Parkinson’s researchers awarded 2011 Zülch Prize

Scientists honoured for research on neurological disease

September 05, 2011

After Alzheimer’s, Parkinson’s is the most common neurodegenerative disease. The Gertrud Reemtsma Foundation is set to honour two scientists who have discovered important causes of genetically inherited forms of Parkinson’s disease with the K. J. Zülch Prize. Thomas Gasser from the University of Tübingen and Robert L. Nussbaum from the University of San Francisco identified genes responsible for the inherited forms of Parkinson’s disease. Moreover, they decoded the genetic basis of other inherited neurological diseases. These advances will also facilitate the research of non-inherited forms of the diseases. The 2011 K. J. Zülch Prize will be presented on September 9 in Cologne.

Robert L. Nussbaum and Thomas Gasser are among the leading experts in the genetic causes of Parkinson’s disease and other neurological disorders. In some cases these diseases are caused by mutations of individual or several genes. Thus, a single defective copy of a gene can trigger the development of a neurological disease. The carriers of these mutations can pass the disease on to their offspring. Families therefore exist in which many members succumb to the disease in question.

Thomas Gasser studied the genetic makeup of such families and discovered different genes that can lead to the development of Parkinson’s disease and other mobility disorders, such as Myoklonus-Dystonia syndrome. For example, he identified the LRRK2 gene as the trigger of the most common inherited form of Parkinson’s disease so far.

Furthermore, his work has shown that genetic factors are also important for the sporadic form of Parkinson’s disease. These mutations are relatively prevalent in the general population, but every single one of them increases the risk for Parkinson only very little. However, in combination with each other and possibly with other environmental factors they develop their detrimental effects. These findings are the basis for developing treatments of Parkinson’s disease itself instead of merely easing its symptoms.

Gasser, who was born in Stuttgart in 1958, specialised in the genetics of neurological disorders at an early stage in his career. Following a research period in Boston, he worked at the university hospital of the LMU Munich for several years. He has been a Director of the Department of Neurology with focus on neurodegenerative diseases of the Hertie Institute for Clinical Brain Research and the University Hospital Tübingen since 2003.

Robert L. Nussbaum researches the genetic causes of Parkinson’s disease and Lowe syndrome. He was the first scientist to identify alpha-synuclein in 1997 as a gene in which mutations cause its carriers to develop Parkinson’s disease. This discovery paved the way for the research on other genetic causes of neurological disorders. It also emerged from the research that mutations of the alpha-synuclein gene can not only cause a rare inherited form of Parkinson’s, but that normal alpha-synuclein is also a central feature of all forms of the disease. Robert L. Nussbaum has recently shown that the vegetative nervous system in transgenic mice with a mutated form of the gene undergoes pathological changes before such changes arise in the brain, similar to what occurs in human Parkinson’s disease. His research has contributed significantly to a paradigm shift in how we think about Parkinson’s disease, from a “brain only” to a systemic disease.

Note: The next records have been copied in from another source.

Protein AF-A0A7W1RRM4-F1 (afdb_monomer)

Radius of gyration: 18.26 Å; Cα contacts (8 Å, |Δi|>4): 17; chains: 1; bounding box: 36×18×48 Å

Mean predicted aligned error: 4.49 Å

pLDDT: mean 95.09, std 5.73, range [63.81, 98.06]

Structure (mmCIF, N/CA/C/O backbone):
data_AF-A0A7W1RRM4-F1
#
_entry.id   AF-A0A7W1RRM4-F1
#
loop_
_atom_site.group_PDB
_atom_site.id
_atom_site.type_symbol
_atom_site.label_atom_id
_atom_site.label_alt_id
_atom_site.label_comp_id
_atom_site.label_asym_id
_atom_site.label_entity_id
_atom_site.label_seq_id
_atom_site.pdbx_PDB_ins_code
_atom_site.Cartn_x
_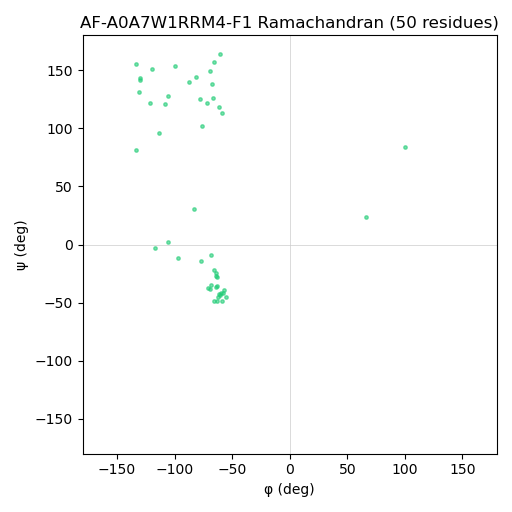atom_site.Cartn_y
_atom_site.Cartn_z
_atom_site.occupancy
_atom_site.B_iso_or_equiv
_atom_site.auth_seq_id
_atom_site.auth_comp_id
_atom_site.auth_asym_id
_atom_site.auth_atom_id
_atom_site.pdbx_PDB_model_num
ATOM 1 N N . GLN A 1 1 ? 18.204 7.562 9.420 1.00 63.81 1 GLN A N 1
ATOM 2 C CA . GLN A 1 1 ? 18.111 8.190 8.087 1.00 63.81 1 GLN A CA 1
ATOM 3 C C . GLN A 1 1 ? 17.262 7.251 7.256 1.00 63.81 1 GLN A C 1
ATOM 5 O O . GLN A 1 1 ? 17.649 6.102 7.126 1.00 63.81 1 GLN A O 1
ATOM 10 N N . GLU A 1 2 ? 16.109 7.701 6.768 1.00 85.19 2 GLU A N 1
ATOM 11 C CA . GLU A 1 2 ? 15.154 6.896 5.979 1.00 85.19 2 GLU A CA 1
ATOM 12 C C . GLU A 1 2 ? 15.551 6.837 4.487 1.00 85.19 2 GLU A C 1
ATOM 14 O O . GLU A 1 2 ? 14.704 6.821 3.595 1.00 85.19 2 GLU A O 1
ATOM 19 N N . THR A 1 3 ? 16.853 6.901 4.200 1.00 93.56 3 THR A N 1
ATOM 20 C CA . THR A 1 3 ? 17.377 6.946 2.834 1.00 93.56 3 THR A CA 1
ATOM 21 C C . THR A 1 3 ? 17.330 5.548 2.244 1.00 93.56 3 THR A C 1
ATOM 23 O O . THR A 1 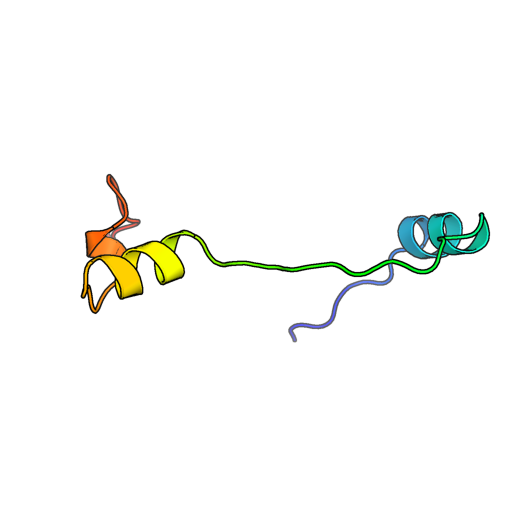3 ? 17.878 4.611 2.823 1.00 93.56 3 THR A O 1
ATOM 26 N N . GLN A 1 4 ? 16.689 5.413 1.088 1.00 93.62 4 GLN A N 1
ATOM 27 C CA . GLN A 1 4 ? 16.668 4.149 0.364 1.00 93.62 4 GLN A CA 1
ATOM 28 C C . GLN A 1 4 ? 18.082 3.819 -0.148 1.00 93.62 4 GLN A C 1
ATOM 30 O O . GLN A 1 4 ? 18.777 4.726 -0.619 1.00 93.62 4 GLN A O 1
ATOM 35 N N . PRO A 1 5 ? 18.531 2.556 -0.054 1.00 95.19 5 PRO A N 1
ATOM 36 C CA . PRO A 1 5 ? 19.779 2.134 -0.677 1.00 95.19 5 PRO A CA 1
ATOM 37 C C . PRO A 1 5 ? 19.668 2.215 -2.206 1.00 95.19 5 PRO A C 1
ATOM 39 O O . PRO A 1 5 ? 18.574 2.174 -2.767 1.00 95.19 5 PRO A O 1
ATOM 42 N N . TYR A 1 6 ? 20.810 2.323 -2.883 1.00 96.56 6 TYR A N 1
ATOM 43 C CA . TYR A 1 6 ? 20.849 2.230 -4.340 1.00 96.56 6 TYR A CA 1
ATOM 44 C C . TYR A 1 6 ? 20.473 0.810 -4.786 1.00 96.56 6 TYR A C 1
ATOM 46 O O . TYR A 1 6 ? 21.085 -0.156 -4.330 1.00 96.56 6 TYR A O 1
ATOM 54 N N . ASP A 1 7 ? 19.484 0.701 -5.675 1.00 97.38 7 ASP A N 1
ATOM 55 C CA . ASP A 1 7 ? 19.011 -0.560 -6.251 1.00 97.38 7 ASP A CA 1
ATOM 56 C C . ASP A 1 7 ? 19.320 -0.591 -7.756 1.00 97.38 7 ASP A C 1
ATOM 58 O O . ASP A 1 7 ? 18.588 -0.043 -8.582 1.00 97.38 7 ASP A O 1
ATOM 62 N N . GLU A 1 8 ? 20.447 -1.215 -8.103 1.00 98.00 8 GLU A N 1
ATOM 63 C CA . GLU A 1 8 ? 20.914 -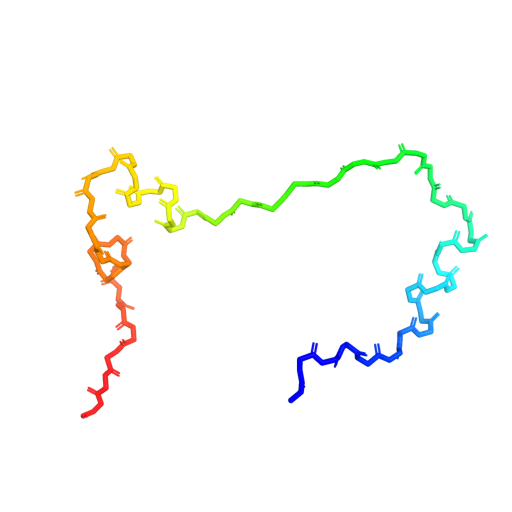1.358 -9.486 1.00 98.00 8 GLU A 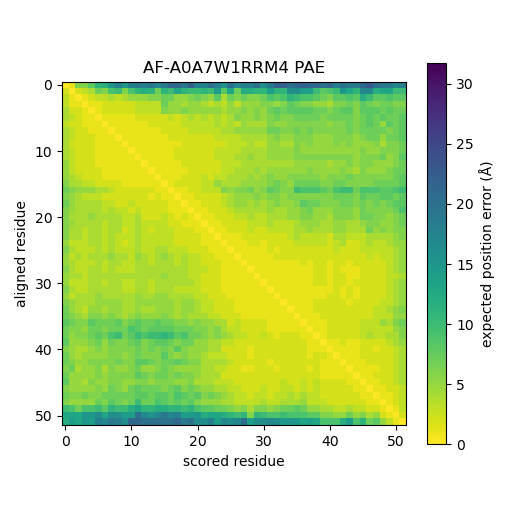CA 1
ATOM 64 C C . GLU A 1 8 ? 19.9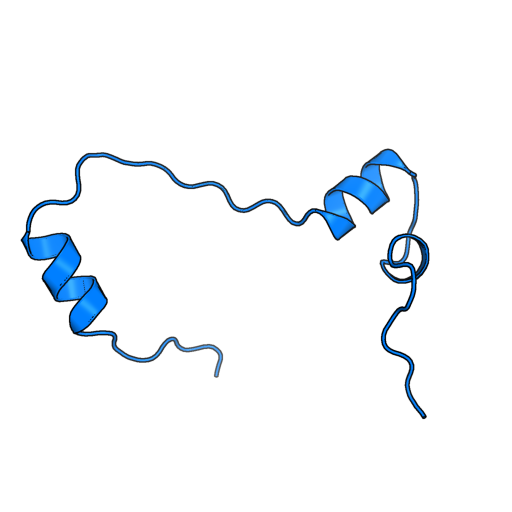44 -2.185 -10.342 1.00 98.00 8 GLU A C 1
ATOM 66 O O . GLU A 1 8 ? 19.728 -1.870 -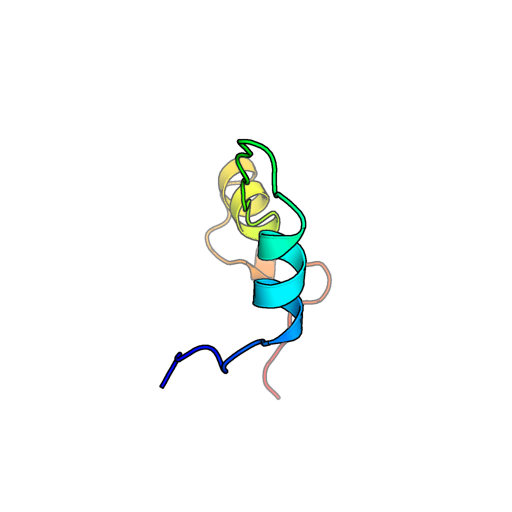11.512 1.00 98.00 8 GLU A O 1
ATOM 71 N N . ALA A 1 9 ? 19.309 -3.203 -9.752 1.00 98.00 9 ALA A N 1
ATOM 72 C CA . ALA A 1 9 ? 18.382 -4.077 -10.460 1.00 98.00 9 ALA A CA 1
ATOM 73 C C . ALA A 1 9 ? 17.091 -3.335 -10.830 1.00 98.00 9 ALA A C 1
ATOM 75 O O . ALA A 1 9 ? 16.569 -3.511 -11.934 1.00 98.00 9 ALA A O 1
ATOM 76 N N . PHE A 1 10 ? 16.597 -2.467 -9.943 1.00 96.94 10 PHE A N 1
ATOM 77 C CA . PHE A 1 10 ? 15.451 -1.610 -10.241 1.00 96.94 10 PHE A CA 1
ATOM 78 C C . PHE A 1 10 ? 15.743 -0.649 -11.402 1.00 96.94 10 PHE A C 1
ATOM 80 O O . PHE A 1 10 ? 14.926 -0.528 -12.316 1.00 96.94 10 PHE A O 1
ATOM 87 N N . VAL A 1 11 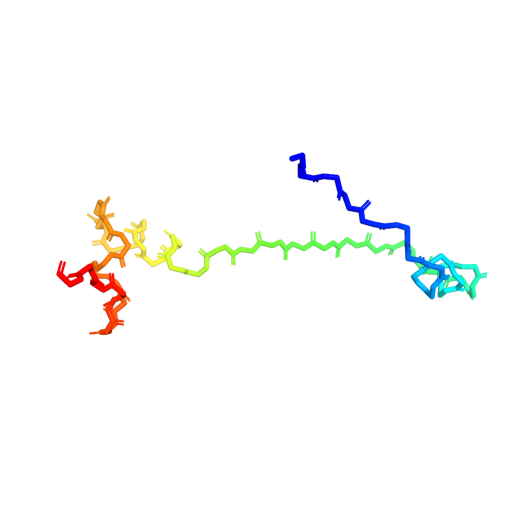? 16.917 -0.007 -11.411 1.00 97.56 11 VAL A N 1
ATOM 88 C CA . VAL A 1 11 ? 17.326 0.896 -12.503 1.00 97.56 11 VAL A CA 1
ATOM 89 C C . VAL A 1 11 ? 17.446 0.134 -13.820 1.00 97.56 11 VAL A C 1
ATOM 91 O O . VAL A 1 11 ? 16.840 0.539 -14.812 1.00 97.56 11 VAL A O 1
ATOM 94 N N . GLN A 1 12 ? 18.133 -1.010 -13.814 1.00 98.00 12 GLN A N 1
ATOM 95 C CA . GLN A 1 12 ? 18.260 -1.861 -14.994 1.00 98.00 12 GLN A CA 1
ATOM 96 C C . GLN A 1 12 ? 16.884 -2.280 -15.541 1.00 98.00 12 GLN A C 1
ATOM 98 O O . GLN A 1 12 ? 16.677 -2.299 -16.754 1.00 98.00 12 GLN A O 1
ATOM 103 N N . ALA A 1 13 ? 15.906 -2.582 -14.682 1.00 97.50 13 ALA A N 1
ATOM 104 C CA . ALA A 1 13 ? 14.549 -2.913 -15.118 1.00 97.50 13 ALA A CA 1
ATOM 105 C C . ALA A 1 13 ? 13.841 -1.734 -15.816 1.00 97.50 13 ALA A C 1
ATOM 107 O O . ALA A 1 13 ? 13.123 -1.948 -16.793 1.00 97.50 13 ALA A O 1
ATOM 108 N N . LEU A 1 14 ? 14.065 -0.493 -15.368 1.00 97.06 14 LEU A N 1
ATOM 109 C CA . LEU A 1 14 ? 13.511 0.702 -16.016 1.00 97.06 14 LEU A CA 1
ATOM 110 C C . LEU A 1 14 ? 14.126 0.956 -17.400 1.00 97.06 14 LEU A C 1
ATOM 112 O O . LEU A 1 14 ? 13.411 1.382 -18.310 1.00 97.06 14 LEU A O 1
ATOM 116 N N . GLU A 1 15 ? 15.416 0.656 -17.577 1.00 97.81 15 GLU A N 1
ATOM 117 C CA . GLU A 1 15 ? 16.130 0.792 -18.858 1.00 97.81 15 GLU A CA 1
ATOM 118 C C . GLU A 1 15 ? 15.578 -0.128 -19.956 1.00 97.81 15 GLU A C 1
ATOM 120 O O . GLU A 1 15 ? 15.615 0.229 -21.133 1.00 97.81 15 GLU A O 1
ATOM 125 N N . HIS A 1 16 ? 14.992 -1.273 -19.587 1.00 97.06 16 HIS A N 1
ATOM 126 C CA . HIS A 1 16 ? 14.294 -2.156 -20.531 1.00 97.06 16 HIS A CA 1
ATOM 127 C C . HIS A 1 16 ? 12.991 -1.544 -21.081 1.00 97.06 16 HIS A C 1
ATOM 129 O O . HIS A 1 16 ? 12.407 -2.087 -22.019 1.00 97.06 16 HIS A O 1
ATOM 135 N N . GLY A 1 17 ? 12.551 -0.409 -20.529 1.00 95.06 17 GLY A N 1
ATOM 136 C CA . GLY A 1 17 ? 11.398 0.352 -20.992 1.00 95.06 17 GLY A CA 1
ATOM 137 C C . GLY A 1 17 ? 10.157 0.082 -20.154 1.00 95.06 17 GLY A C 1
ATOM 138 O O . GLY A 1 17 ? 9.294 -0.706 -20.539 1.00 95.06 17 GLY A O 1
ATOM 139 N N . MET A 1 18 ? 10.030 0.790 -19.028 1.00 96.38 18 MET A N 1
ATOM 140 C CA . MET A 1 18 ? 8.766 0.859 -18.293 1.00 96.38 18 MET A CA 1
ATOM 141 C C . MET A 1 18 ? 7.756 1.722 -19.076 1.00 96.38 18 MET A C 1
AT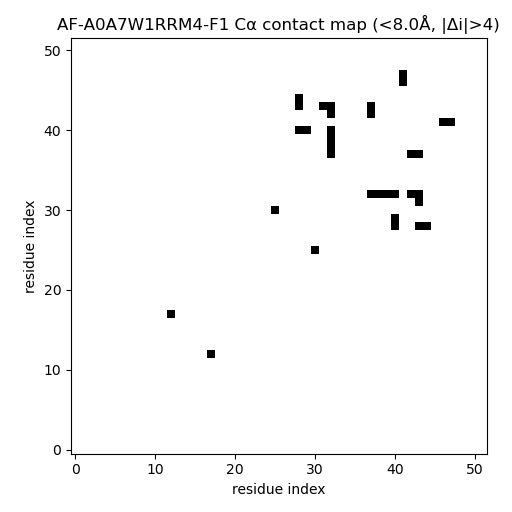OM 143 O O . MET A 1 18 ? 8.034 2.896 -19.335 1.00 96.38 18 MET A O 1
ATOM 147 N N . PRO A 1 19 ? 6.575 1.194 -19.444 1.00 96.69 19 PRO A N 1
ATOM 148 C CA . PRO A 1 19 ? 5.515 1.996 -20.048 1.00 96.69 19 PRO A CA 1
ATOM 149 C C . PRO A 1 19 ? 5.042 3.121 -19.108 1.00 96.69 19 PRO A C 1
ATOM 151 O O . PRO A 1 19 ? 5.274 3.053 -17.895 1.00 96.69 19 PRO A O 1
ATOM 154 N N . PRO A 1 20 ? 4.317 4.135 -19.615 1.00 96.81 20 PRO A N 1
ATOM 155 C CA . PRO A 1 20 ? 3.656 5.106 -18.749 1.00 96.81 20 PRO A CA 1
ATOM 156 C C . PRO A 1 20 ? 2.684 4.375 -17.813 1.00 96.81 20 PRO A C 1
ATOM 158 O O . PRO A 1 20 ? 1.700 3.780 -18.251 1.00 96.81 20 PRO A O 1
ATOM 161 N N . THR A 1 21 ? 2.994 4.389 -16.519 1.00 96.06 21 THR A N 1
ATOM 162 C CA . THR A 1 21 ? 2.294 3.624 -15.482 1.00 96.06 21 THR A CA 1
ATOM 163 C C . THR A 1 21 ? 2.003 4.507 -14.273 1.00 96.06 21 THR A C 1
ATOM 165 O O . THR A 1 21 ? 2.677 5.508 -14.031 1.00 96.06 21 THR A O 1
ATOM 168 N N . ALA A 1 22 ? 0.973 4.137 -13.513 1.00 97.19 22 ALA A N 1
ATOM 169 C CA . ALA A 1 22 ? 0.621 4.760 -12.244 1.00 97.19 22 ALA A CA 1
ATOM 170 C C . ALA A 1 22 ? 0.438 3.671 -11.180 1.00 97.19 22 ALA A C 1
ATOM 172 O O . ALA A 1 22 ? -0.105 2.605 -11.470 1.00 97.19 22 ALA A O 1
ATOM 173 N N . GLY A 1 23 ? 0.882 3.945 -9.952 1.00 96.38 23 GLY A N 1
ATOM 174 C CA . GLY A 1 23 ? 0.724 3.061 -8.797 1.00 96.38 23 GLY A CA 1
ATOM 175 C C . GLY A 1 23 ? -0.072 3.735 -7.681 1.00 96.38 23 GLY A C 1
ATOM 176 O O . GLY A 1 23 ? -0.035 4.956 -7.536 1.00 96.38 23 GLY A O 1
ATOM 177 N N . VAL A 1 24 ? -0.780 2.941 -6.876 1.00 97.69 24 VAL A N 1
ATOM 178 C CA . VAL A 1 24 ? -1.503 3.414 -5.688 1.00 97.69 24 VAL A CA 1
ATOM 179 C C . VAL A 1 24 ? -1.167 2.535 -4.486 1.00 97.69 24 VAL A C 1
ATOM 181 O O . VAL A 1 24 ? -1.219 1.311 -4.565 1.00 97.69 24 VAL A O 1
ATOM 184 N N . 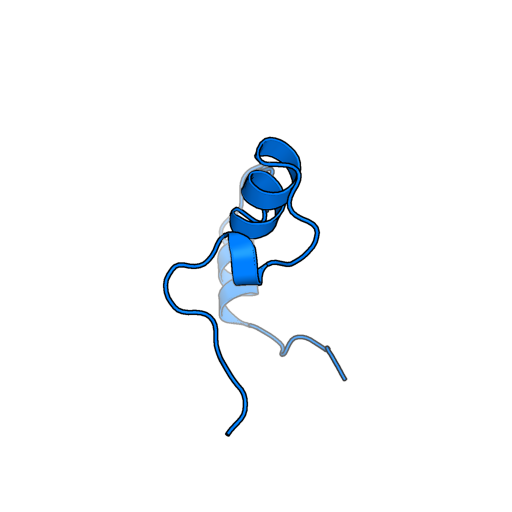GLY A 1 25 ? -0.823 3.169 -3.365 1.00 97.06 25 GLY A N 1
ATOM 185 C CA . GLY A 1 25 ? -0.627 2.505 -2.078 1.00 97.06 25 GLY A CA 1
ATOM 186 C C . GLY A 1 25 ? -1.772 2.845 -1.131 1.00 97.06 25 GLY A C 1
ATOM 187 O O . GLY A 1 25 ? -1.989 4.017 -0.827 1.00 97.06 25 GLY A O 1
ATOM 188 N N . VAL A 1 26 ? -2.499 1.834 -0.652 1.00 97.62 26 VAL A N 1
ATOM 189 C CA . VAL A 1 26 ? -3.608 2.010 0.298 1.00 97.62 26 VAL A CA 1
ATOM 190 C C . VAL A 1 26 ? -3.324 1.209 1.562 1.00 97.62 26 VAL A C 1
ATOM 192 O O . VAL A 1 26 ? -3.166 -0.007 1.515 1.00 97.62 26 VAL A O 1
ATOM 195 N N . GLY A 1 27 ? -3.280 1.889 2.709 1.00 97.12 27 GLY A N 1
ATOM 196 C CA . GLY A 1 27 ? -3.151 1.228 4.007 1.00 97.12 27 GLY A CA 1
ATOM 197 C C . GLY A 1 27 ? -4.479 0.610 4.433 1.00 97.12 27 GLY A C 1
ATOM 198 O O . GLY A 1 27 ? -5.359 1.335 4.900 1.00 97.12 27 GLY A O 1
ATOM 199 N N . ILE A 1 28 ? -4.622 -0.710 4.287 1.00 97.50 28 ILE A N 1
ATOM 200 C CA . ILE A 1 28 ? -5.878 -1.428 4.551 1.00 97.50 28 ILE A CA 1
ATOM 201 C C . ILE A 1 28 ? -6.333 -1.268 6.002 1.00 97.50 28 ILE A C 1
ATOM 203 O O . ILE A 1 28 ? -7.496 -0.948 6.230 1.00 97.50 28 ILE A O 1
ATOM 207 N N . ASP A 1 29 ? -5.435 -1.375 6.981 1.00 97.06 29 ASP A N 1
ATOM 208 C CA . ASP A 1 29 ? -5.800 -1.213 8.392 1.00 97.06 29 ASP A CA 1
ATOM 209 C C . ASP A 1 29 ? -6.385 0.177 8.663 1.00 97.06 29 ASP A C 1
ATOM 211 O O . ASP A 1 29 ? -7.404 0.321 9.336 1.00 97.06 29 ASP A O 1
ATOM 215 N N . ARG A 1 30 ? -5.791 1.222 8.072 1.00 96.62 30 ARG A N 1
ATOM 216 C CA . ARG A 1 30 ? -6.293 2.596 8.211 1.00 96.62 30 ARG A CA 1
ATOM 217 C C . ARG A 1 30 ? -7.601 2.812 7.462 1.00 96.62 30 ARG A C 1
ATOM 219 O O . ARG A 1 30 ? -8.466 3.521 7.972 1.00 96.62 30 ARG A O 1
ATOM 226 N N . LEU A 1 31 ? -7.763 2.202 6.289 1.00 97.62 31 LEU A N 1
ATOM 227 C CA . LEU A 1 31 ? -9.033 2.215 5.567 1.00 97.62 31 LEU A CA 1
ATOM 228 C C . LEU A 1 31 ? -10.137 1.607 6.439 1.00 97.62 31 LEU A C 1
ATOM 230 O O . LEU A 1 31 ? -11.173 2.234 6.642 1.00 97.62 31 LEU A O 1
ATOM 234 N N . VAL A 1 32 ? -9.887 0.436 7.027 1.00 97.75 32 VAL A N 1
ATOM 235 C CA . VAL A 1 32 ? -10.830 -0.218 7.939 1.00 97.75 32 VAL A CA 1
ATOM 236 C C . VAL A 1 32 ? -11.092 0.650 9.168 1.00 97.75 32 VAL A C 1
ATOM 238 O O . VAL A 1 32 ? -12.252 0.809 9.537 1.00 97.75 32 VAL A O 1
ATOM 241 N N . MET A 1 33 ? -10.076 1.279 9.770 1.00 98.06 33 MET A N 1
ATOM 242 C CA . MET A 1 33 ? -10.268 2.207 10.895 1.00 98.06 33 MET A CA 1
ATOM 243 C C . MET A 1 33 ? -11.244 3.338 10.556 1.00 98.06 33 MET A C 1
ATOM 245 O O . MET A 1 33 ? -12.141 3.618 11.348 1.00 98.06 33 MET A O 1
ATOM 249 N N . VAL A 1 34 ? -11.108 3.957 9.379 1.00 97.50 34 VAL A N 1
ATOM 250 C CA . VAL A 1 34 ? -12.021 5.018 8.925 1.00 97.50 34 VAL A CA 1
ATOM 251 C C . VAL A 1 34 ? -13.428 4.465 8.703 1.00 97.50 34 VAL A C 1
ATOM 253 O O . VAL A 1 34 ? -14.388 5.026 9.227 1.00 97.50 34 VAL A O 1
ATOM 256 N N . LEU A 1 35 ? -13.553 3.341 7.991 1.00 98.06 35 LEU A N 1
ATOM 257 C CA . LEU A 1 35 ? -14.845 2.715 7.683 1.00 98.06 35 LEU A CA 1
ATOM 258 C C . LEU A 1 35 ? -15.591 2.223 8.933 1.00 98.06 35 LEU A C 1
ATOM 260 O O . LEU A 1 35 ? -16.816 2.155 8.936 1.00 98.06 35 LEU A O 1
ATOM 264 N N . THR A 1 36 ? -14.860 1.888 9.996 1.00 97.56 36 THR A N 1
ATOM 265 C CA . THR A 1 36 ? -15.410 1.354 11.253 1.00 97.56 36 THR A CA 1
ATOM 266 C C . THR A 1 36 ? -15.409 2.370 12.401 1.00 97.56 36 THR A C 1
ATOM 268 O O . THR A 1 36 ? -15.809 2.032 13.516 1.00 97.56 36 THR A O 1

The second focus of the research carried out by the 60-year-old doctor, who previously worked at the National Institutes of Health outside Washington, D.C.,  and at the University of Pennsylvania, is Lowe syndrome. This rare genetic condition is inherited via the X sex chromosome, and causes intellectual disability, seizures, cataracts and kidney damage. Most sufferers die at a young age. In the early 1990s, Robert L. Nussbaum identified the OCRL1 gene as the cause of this disease. The gene product, an enzyme involved in the metabolism of phospholipids, is active in the Golgi apparatus, the cell’s sorting and transport organelle, and at the cell surface. This enzyme plays a role in the transport of certain proteins from inside the cell to the cell surface, and back again. Its precise function and the reason why its function loss damages so many of the body’s organs remain unclear. Robert L. Nussbaum’s team developed test systems with which the disease can be diagnosed in the foetus and was the first laboratory to offer genetic testing and counselling to affected families.

The presentation of the Zülch Prize will take place at 10 am in the Hansasaal of the Historic Town Hall in Cologne on September 9, 2011. The laudation for Thomas Gasser will be delivered by Mathias Bähr of the Georg-August-University Göttingen and for Robert L. Nussbaum by Christine Klein, University of Lübeck. The award winners will report on their scientific work after the laudations.